▶ [INSTRUCTIONS FOR THE TASK]
Transcribe the stretch of entries below from the line with "Protein AF-A0A352MVG7-F1 (afdb_monomer_lite)" through the line with "pLDDT: mean 74.25, std", exactly and with both ends included; leave out all other lines.

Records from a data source
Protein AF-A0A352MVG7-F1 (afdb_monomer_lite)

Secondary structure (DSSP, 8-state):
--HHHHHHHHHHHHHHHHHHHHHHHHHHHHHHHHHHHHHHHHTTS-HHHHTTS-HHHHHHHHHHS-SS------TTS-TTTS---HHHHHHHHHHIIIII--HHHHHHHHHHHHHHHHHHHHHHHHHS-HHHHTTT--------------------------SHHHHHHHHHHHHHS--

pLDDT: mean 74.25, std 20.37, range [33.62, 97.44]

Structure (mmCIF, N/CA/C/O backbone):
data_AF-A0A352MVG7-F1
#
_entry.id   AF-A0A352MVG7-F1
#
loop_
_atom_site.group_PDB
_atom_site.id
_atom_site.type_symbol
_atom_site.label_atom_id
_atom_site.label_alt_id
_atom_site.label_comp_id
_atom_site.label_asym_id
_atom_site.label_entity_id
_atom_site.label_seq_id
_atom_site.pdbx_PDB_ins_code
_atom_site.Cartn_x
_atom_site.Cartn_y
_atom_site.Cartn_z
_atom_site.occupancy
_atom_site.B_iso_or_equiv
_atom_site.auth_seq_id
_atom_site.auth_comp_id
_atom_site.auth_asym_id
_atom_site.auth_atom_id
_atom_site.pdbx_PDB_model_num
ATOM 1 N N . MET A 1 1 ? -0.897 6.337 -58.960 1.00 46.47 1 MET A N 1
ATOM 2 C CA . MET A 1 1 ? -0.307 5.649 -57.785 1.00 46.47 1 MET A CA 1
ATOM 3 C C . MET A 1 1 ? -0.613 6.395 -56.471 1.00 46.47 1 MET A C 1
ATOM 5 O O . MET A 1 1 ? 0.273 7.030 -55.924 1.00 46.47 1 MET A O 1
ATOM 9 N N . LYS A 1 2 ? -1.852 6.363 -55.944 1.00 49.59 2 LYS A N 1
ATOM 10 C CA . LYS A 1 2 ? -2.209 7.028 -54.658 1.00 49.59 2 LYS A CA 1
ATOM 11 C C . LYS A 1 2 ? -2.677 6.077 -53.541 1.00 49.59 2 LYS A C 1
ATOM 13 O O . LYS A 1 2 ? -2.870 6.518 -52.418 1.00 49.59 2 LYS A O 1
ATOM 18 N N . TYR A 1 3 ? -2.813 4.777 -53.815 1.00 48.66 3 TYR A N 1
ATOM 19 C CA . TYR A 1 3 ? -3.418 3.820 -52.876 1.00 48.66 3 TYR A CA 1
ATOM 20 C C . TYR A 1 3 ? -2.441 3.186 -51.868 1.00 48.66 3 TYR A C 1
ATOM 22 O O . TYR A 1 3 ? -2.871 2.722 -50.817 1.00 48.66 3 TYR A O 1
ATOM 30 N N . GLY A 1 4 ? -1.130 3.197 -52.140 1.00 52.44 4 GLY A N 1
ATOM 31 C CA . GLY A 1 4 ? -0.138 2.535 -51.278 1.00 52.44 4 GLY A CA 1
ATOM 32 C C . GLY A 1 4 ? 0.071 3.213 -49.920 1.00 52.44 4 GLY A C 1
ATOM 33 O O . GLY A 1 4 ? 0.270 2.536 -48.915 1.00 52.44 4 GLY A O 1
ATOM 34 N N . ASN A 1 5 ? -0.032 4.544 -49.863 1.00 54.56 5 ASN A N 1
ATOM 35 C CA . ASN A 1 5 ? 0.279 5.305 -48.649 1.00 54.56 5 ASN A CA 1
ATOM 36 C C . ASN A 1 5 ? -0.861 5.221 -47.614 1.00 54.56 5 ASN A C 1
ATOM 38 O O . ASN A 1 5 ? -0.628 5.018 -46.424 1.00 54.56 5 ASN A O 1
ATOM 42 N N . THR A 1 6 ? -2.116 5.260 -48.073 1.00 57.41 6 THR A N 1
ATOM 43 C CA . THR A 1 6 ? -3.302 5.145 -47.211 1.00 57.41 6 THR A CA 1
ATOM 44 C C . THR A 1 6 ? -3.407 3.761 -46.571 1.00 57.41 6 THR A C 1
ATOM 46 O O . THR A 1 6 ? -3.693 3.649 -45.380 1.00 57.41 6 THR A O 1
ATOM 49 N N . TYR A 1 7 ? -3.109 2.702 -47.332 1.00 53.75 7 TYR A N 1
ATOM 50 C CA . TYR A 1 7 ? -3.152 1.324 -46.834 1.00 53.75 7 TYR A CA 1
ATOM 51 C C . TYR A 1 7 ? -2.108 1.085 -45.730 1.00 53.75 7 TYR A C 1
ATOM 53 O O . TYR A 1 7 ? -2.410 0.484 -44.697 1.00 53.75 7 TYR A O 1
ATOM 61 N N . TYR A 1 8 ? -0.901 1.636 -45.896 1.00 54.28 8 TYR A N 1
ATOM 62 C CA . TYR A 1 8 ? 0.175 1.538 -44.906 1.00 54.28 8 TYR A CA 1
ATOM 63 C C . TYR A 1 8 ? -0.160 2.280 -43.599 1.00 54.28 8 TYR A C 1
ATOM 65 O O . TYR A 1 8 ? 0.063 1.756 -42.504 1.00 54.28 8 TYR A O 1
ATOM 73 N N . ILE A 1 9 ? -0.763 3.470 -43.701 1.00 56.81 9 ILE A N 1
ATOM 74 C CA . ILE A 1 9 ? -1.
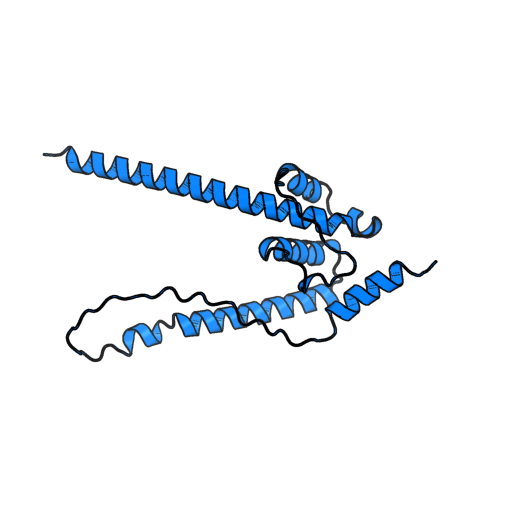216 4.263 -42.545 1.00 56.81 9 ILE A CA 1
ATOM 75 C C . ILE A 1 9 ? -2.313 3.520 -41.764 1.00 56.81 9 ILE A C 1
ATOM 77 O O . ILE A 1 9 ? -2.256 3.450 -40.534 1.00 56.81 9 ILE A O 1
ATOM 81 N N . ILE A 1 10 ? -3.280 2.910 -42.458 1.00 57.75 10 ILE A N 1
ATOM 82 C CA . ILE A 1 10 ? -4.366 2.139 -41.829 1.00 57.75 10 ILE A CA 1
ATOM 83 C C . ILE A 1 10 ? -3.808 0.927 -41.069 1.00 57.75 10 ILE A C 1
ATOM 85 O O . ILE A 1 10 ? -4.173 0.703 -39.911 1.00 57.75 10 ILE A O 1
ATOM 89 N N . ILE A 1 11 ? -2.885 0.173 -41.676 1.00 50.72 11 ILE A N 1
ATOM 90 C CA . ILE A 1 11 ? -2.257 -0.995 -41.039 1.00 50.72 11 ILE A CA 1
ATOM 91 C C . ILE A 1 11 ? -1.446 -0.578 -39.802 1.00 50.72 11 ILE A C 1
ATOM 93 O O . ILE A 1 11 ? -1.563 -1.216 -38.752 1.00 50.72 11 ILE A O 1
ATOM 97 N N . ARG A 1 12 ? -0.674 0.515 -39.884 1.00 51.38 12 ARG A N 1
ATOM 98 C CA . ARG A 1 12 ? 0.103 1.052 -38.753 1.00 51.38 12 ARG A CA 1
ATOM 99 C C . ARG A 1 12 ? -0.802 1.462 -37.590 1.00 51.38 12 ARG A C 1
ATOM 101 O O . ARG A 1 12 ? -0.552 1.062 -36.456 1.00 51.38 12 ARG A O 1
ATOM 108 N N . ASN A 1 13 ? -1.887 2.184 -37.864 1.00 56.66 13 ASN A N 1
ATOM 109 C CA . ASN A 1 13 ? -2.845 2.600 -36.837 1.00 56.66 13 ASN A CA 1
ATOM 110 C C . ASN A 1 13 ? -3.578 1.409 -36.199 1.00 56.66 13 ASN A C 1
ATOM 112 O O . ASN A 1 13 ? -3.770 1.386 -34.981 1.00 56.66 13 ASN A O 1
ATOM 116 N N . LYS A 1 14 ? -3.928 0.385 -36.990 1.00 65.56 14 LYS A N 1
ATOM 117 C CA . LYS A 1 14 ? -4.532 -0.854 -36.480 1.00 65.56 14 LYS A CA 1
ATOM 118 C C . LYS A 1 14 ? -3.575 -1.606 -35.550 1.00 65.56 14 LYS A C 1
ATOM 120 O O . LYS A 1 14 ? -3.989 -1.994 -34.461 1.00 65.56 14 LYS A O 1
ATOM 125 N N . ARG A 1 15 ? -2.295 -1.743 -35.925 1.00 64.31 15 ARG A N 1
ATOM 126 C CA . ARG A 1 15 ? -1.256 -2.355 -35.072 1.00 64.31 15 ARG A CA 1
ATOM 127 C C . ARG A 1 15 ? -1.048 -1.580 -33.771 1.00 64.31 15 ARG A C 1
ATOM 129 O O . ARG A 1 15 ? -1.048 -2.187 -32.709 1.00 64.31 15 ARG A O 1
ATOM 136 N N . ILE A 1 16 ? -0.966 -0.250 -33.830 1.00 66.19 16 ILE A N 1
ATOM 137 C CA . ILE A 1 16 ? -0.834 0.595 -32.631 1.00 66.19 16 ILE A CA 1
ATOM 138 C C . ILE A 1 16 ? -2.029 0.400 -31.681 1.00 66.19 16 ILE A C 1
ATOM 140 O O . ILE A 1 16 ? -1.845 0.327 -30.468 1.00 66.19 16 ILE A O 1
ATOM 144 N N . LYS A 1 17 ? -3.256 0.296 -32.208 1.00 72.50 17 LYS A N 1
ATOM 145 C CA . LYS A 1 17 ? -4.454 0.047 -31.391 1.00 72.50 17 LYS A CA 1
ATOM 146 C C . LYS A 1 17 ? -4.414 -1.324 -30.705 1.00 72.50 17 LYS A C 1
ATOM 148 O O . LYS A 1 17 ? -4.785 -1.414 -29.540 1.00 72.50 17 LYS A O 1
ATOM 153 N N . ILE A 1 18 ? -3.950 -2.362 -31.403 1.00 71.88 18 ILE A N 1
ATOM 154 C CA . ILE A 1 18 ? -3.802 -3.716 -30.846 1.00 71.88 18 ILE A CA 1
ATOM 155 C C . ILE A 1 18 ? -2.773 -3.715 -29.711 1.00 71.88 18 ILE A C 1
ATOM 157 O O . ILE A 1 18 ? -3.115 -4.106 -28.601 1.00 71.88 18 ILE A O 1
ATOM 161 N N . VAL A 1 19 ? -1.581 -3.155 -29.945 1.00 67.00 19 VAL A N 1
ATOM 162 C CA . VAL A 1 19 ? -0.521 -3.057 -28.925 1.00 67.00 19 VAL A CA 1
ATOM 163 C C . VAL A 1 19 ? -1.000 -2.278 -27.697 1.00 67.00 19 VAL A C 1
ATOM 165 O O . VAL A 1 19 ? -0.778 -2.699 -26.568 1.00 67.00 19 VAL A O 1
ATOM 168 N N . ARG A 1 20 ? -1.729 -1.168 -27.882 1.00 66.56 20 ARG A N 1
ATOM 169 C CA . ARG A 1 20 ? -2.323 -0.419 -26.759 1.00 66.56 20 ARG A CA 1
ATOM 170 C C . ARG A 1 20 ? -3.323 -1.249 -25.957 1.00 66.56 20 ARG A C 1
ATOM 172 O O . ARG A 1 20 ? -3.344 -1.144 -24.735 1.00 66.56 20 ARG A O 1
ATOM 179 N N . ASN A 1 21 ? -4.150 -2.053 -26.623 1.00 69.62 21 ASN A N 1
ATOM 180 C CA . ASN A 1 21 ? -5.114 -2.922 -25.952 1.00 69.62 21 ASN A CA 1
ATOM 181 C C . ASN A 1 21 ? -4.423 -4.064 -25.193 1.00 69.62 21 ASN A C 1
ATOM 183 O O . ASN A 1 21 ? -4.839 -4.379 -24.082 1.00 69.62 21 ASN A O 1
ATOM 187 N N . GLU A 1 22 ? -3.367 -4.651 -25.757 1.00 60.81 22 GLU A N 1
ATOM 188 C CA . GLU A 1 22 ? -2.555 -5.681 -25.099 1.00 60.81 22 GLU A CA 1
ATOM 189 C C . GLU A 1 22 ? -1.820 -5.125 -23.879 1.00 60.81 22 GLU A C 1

* * *

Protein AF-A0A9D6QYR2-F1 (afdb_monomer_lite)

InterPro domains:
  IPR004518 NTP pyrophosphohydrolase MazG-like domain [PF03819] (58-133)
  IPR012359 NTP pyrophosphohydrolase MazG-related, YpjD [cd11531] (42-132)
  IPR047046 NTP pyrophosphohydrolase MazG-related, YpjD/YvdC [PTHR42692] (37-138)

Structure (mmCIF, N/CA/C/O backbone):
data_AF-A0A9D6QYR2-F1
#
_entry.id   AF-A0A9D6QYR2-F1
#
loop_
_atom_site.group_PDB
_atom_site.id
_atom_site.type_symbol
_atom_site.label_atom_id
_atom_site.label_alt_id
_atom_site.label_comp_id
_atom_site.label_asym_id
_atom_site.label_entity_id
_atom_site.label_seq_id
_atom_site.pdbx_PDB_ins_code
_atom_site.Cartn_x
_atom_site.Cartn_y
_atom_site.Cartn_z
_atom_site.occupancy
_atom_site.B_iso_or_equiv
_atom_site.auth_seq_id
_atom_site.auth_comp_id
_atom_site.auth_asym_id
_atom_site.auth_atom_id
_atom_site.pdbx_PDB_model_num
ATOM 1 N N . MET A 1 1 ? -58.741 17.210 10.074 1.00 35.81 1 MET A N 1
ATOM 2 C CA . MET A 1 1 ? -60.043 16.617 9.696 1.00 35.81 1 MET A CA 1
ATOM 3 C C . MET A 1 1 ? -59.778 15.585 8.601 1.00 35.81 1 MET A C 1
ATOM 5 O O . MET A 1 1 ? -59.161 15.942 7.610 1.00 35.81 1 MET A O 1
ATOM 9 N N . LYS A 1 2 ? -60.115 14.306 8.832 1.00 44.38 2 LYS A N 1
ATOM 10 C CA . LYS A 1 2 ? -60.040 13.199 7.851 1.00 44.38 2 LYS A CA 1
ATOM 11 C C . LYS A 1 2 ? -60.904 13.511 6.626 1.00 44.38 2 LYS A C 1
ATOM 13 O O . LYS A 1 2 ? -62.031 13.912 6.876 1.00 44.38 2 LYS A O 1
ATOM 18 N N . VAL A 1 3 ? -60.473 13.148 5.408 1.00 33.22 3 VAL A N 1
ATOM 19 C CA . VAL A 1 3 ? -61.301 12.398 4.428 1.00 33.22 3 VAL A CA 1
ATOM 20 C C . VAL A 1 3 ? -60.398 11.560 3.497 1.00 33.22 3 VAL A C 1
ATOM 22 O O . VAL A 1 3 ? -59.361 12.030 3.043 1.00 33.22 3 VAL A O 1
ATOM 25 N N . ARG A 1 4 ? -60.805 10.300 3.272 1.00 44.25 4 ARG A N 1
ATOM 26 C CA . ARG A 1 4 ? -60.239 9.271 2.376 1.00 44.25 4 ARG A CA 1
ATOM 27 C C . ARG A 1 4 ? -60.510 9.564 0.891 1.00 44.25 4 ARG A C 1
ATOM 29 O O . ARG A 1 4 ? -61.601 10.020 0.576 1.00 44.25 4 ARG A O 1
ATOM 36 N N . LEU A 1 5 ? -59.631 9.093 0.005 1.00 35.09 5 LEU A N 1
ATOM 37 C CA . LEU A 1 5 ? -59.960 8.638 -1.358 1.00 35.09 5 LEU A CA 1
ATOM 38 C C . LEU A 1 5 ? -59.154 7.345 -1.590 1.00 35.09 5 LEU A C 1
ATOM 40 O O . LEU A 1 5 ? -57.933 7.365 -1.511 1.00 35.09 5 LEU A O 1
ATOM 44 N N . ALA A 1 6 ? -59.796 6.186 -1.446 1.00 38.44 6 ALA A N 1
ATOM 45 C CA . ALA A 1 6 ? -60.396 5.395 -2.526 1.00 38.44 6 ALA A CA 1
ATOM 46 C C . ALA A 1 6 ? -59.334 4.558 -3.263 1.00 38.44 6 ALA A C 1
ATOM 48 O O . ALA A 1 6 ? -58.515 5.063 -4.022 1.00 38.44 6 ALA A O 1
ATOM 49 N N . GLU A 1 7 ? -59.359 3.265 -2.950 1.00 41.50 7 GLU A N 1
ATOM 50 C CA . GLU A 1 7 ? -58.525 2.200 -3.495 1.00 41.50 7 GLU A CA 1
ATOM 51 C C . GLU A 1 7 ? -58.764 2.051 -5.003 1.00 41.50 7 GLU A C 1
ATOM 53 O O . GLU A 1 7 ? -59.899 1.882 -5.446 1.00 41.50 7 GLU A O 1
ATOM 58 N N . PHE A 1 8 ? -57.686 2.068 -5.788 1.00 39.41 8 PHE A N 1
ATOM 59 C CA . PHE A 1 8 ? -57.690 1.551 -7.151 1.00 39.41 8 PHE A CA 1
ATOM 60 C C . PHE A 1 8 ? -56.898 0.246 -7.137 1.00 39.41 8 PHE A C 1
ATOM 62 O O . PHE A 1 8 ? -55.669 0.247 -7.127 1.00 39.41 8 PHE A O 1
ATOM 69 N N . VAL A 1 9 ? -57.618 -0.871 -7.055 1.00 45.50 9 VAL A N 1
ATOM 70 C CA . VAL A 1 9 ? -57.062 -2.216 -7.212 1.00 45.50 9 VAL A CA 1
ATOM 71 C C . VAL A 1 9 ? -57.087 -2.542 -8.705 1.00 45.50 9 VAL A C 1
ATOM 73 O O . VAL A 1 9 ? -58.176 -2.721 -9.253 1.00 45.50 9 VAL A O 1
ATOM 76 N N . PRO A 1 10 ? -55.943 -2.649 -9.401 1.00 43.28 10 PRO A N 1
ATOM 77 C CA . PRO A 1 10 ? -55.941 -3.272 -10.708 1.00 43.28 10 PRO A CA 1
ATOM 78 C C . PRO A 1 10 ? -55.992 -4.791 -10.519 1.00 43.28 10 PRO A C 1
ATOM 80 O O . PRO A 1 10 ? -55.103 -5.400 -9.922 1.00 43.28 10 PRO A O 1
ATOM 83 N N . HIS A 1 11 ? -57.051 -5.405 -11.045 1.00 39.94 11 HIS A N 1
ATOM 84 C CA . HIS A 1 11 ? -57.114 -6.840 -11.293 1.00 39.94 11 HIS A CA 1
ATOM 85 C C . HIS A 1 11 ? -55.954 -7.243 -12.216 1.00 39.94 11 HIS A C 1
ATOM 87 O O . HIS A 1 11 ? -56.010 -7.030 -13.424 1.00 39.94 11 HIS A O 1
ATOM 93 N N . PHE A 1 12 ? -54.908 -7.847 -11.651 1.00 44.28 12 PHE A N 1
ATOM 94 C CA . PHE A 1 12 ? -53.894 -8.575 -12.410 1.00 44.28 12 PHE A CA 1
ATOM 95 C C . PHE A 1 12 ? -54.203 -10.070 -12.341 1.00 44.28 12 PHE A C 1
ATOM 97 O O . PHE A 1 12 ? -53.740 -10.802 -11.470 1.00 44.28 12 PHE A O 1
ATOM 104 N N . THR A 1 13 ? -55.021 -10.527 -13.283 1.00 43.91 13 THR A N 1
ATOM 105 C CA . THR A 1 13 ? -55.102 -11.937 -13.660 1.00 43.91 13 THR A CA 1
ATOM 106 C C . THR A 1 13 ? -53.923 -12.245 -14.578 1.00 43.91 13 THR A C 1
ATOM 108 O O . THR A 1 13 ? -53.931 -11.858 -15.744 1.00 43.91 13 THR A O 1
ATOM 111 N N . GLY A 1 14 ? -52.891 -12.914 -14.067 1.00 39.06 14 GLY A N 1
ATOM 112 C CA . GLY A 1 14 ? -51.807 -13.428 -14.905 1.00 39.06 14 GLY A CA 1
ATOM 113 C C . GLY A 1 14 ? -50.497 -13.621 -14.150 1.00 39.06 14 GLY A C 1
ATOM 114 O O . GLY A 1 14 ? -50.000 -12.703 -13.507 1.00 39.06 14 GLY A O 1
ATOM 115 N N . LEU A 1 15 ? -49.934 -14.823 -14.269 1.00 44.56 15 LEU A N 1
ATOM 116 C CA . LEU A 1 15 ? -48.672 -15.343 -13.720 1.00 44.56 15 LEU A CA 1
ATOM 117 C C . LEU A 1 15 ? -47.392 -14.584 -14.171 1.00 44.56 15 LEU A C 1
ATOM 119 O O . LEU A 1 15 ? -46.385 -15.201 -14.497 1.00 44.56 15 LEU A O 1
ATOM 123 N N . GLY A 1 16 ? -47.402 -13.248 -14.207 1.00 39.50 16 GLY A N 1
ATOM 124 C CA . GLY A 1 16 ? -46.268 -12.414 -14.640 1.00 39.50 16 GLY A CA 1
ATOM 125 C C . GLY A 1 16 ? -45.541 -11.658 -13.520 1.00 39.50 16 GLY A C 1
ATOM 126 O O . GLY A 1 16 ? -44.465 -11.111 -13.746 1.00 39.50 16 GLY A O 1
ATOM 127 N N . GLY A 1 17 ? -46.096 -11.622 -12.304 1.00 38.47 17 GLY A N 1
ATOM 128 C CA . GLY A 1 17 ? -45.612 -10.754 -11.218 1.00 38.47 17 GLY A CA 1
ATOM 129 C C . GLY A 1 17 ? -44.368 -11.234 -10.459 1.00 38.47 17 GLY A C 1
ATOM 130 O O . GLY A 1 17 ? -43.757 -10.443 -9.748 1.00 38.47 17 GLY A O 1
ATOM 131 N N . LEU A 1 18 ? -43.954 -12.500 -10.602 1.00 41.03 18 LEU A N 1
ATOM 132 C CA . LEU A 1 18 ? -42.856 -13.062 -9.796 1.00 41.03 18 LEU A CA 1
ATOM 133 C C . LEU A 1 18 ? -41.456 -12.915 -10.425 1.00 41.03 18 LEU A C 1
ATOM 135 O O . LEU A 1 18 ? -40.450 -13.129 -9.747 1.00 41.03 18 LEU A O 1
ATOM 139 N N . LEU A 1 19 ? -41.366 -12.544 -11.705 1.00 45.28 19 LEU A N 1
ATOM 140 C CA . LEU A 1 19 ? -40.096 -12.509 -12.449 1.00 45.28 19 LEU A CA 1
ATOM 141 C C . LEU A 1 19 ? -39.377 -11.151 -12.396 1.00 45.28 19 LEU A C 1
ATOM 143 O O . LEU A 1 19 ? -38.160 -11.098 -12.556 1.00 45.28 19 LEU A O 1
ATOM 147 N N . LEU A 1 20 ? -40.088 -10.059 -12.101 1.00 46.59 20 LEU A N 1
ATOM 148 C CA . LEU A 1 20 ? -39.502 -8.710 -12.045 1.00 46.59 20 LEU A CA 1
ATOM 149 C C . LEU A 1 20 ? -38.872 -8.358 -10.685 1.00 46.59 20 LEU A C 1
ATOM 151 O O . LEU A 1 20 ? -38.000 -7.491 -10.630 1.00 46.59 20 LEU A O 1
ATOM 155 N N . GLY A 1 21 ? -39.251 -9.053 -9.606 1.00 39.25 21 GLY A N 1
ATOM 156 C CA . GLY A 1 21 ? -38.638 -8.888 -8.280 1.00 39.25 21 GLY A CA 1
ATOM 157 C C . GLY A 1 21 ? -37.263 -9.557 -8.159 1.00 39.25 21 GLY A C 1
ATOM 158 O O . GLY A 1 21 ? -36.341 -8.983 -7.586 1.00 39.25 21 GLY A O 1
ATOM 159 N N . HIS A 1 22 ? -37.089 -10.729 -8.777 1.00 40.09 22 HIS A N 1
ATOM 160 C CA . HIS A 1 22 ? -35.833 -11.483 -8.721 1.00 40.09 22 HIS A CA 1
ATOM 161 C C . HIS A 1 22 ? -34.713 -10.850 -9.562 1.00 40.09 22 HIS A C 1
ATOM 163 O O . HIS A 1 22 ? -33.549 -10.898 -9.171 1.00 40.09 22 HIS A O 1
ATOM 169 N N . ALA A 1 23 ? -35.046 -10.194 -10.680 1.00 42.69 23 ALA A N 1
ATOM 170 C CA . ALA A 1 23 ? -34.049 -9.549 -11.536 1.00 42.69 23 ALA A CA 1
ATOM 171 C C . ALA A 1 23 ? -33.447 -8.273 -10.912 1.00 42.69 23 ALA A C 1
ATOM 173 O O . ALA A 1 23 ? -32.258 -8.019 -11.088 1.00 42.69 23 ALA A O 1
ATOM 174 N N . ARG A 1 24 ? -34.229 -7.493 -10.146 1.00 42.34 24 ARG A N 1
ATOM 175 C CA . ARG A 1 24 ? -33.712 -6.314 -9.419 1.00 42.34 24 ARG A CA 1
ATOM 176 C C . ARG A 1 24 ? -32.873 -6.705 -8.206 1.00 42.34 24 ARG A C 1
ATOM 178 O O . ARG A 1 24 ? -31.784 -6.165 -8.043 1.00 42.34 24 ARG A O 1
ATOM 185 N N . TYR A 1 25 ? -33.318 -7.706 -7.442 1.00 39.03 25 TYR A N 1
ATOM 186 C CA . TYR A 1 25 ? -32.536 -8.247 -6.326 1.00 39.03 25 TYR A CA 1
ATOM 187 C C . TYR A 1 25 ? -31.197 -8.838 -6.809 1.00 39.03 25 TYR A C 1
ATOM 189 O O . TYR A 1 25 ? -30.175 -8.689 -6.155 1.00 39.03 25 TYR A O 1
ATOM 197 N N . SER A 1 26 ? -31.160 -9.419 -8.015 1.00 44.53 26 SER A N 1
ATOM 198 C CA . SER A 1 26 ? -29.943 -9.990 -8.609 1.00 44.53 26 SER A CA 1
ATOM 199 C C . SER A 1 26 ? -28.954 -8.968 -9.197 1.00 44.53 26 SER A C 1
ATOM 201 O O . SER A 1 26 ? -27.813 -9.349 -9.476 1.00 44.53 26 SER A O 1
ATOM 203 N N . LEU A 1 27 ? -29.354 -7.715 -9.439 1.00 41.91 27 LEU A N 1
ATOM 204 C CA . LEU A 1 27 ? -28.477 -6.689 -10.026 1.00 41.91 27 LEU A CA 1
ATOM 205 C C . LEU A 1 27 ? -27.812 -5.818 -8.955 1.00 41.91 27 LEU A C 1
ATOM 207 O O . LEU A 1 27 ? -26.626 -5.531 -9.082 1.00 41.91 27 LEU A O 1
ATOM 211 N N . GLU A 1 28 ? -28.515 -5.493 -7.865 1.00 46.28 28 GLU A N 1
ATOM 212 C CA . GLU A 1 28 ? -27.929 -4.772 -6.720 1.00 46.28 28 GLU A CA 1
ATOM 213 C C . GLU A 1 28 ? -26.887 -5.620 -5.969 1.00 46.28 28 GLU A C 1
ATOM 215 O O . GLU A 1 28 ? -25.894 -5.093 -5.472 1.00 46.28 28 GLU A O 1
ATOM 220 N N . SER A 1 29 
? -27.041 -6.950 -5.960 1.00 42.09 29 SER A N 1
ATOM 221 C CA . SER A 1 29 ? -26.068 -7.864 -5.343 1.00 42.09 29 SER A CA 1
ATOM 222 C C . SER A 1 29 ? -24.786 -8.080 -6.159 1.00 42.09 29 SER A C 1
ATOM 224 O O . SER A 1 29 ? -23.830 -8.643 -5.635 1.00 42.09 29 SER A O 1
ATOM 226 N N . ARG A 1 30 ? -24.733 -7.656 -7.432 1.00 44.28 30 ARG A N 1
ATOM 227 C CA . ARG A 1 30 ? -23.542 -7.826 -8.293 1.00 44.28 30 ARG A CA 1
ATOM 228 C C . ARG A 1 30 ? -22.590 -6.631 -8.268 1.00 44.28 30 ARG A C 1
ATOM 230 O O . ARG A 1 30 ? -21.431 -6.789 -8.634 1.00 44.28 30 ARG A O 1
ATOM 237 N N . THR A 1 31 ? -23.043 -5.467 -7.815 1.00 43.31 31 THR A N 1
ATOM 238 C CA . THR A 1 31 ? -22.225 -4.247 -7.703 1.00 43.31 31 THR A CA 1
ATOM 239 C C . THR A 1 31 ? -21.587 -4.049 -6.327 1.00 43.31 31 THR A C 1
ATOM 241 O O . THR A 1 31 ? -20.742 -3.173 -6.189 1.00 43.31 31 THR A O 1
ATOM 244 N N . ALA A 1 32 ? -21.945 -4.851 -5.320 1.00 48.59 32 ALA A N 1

▶ [ANSWER FOR THE TASK]
Protein AF-A0A352MVG7-F1 (afdb_monomer_lite)

Secondary structure (DSSP, 8-state):
--HHHHHHHHHHHHHHHHHHHHHHHHHHHHHHHHHHHHHHHHTTS-HHHHTTS-HHHHHHHHHHS-SS------TTS-TTTS---HHHHHHHHHHIIIII--HHHHHHHHHHHHHHHHHHHHHHHHHS-HHHHTTT--------------------------SHHHHHHHHHHHHHS--

pLDDT: mean 74.25, std 20.37, range [33.62, 97.44]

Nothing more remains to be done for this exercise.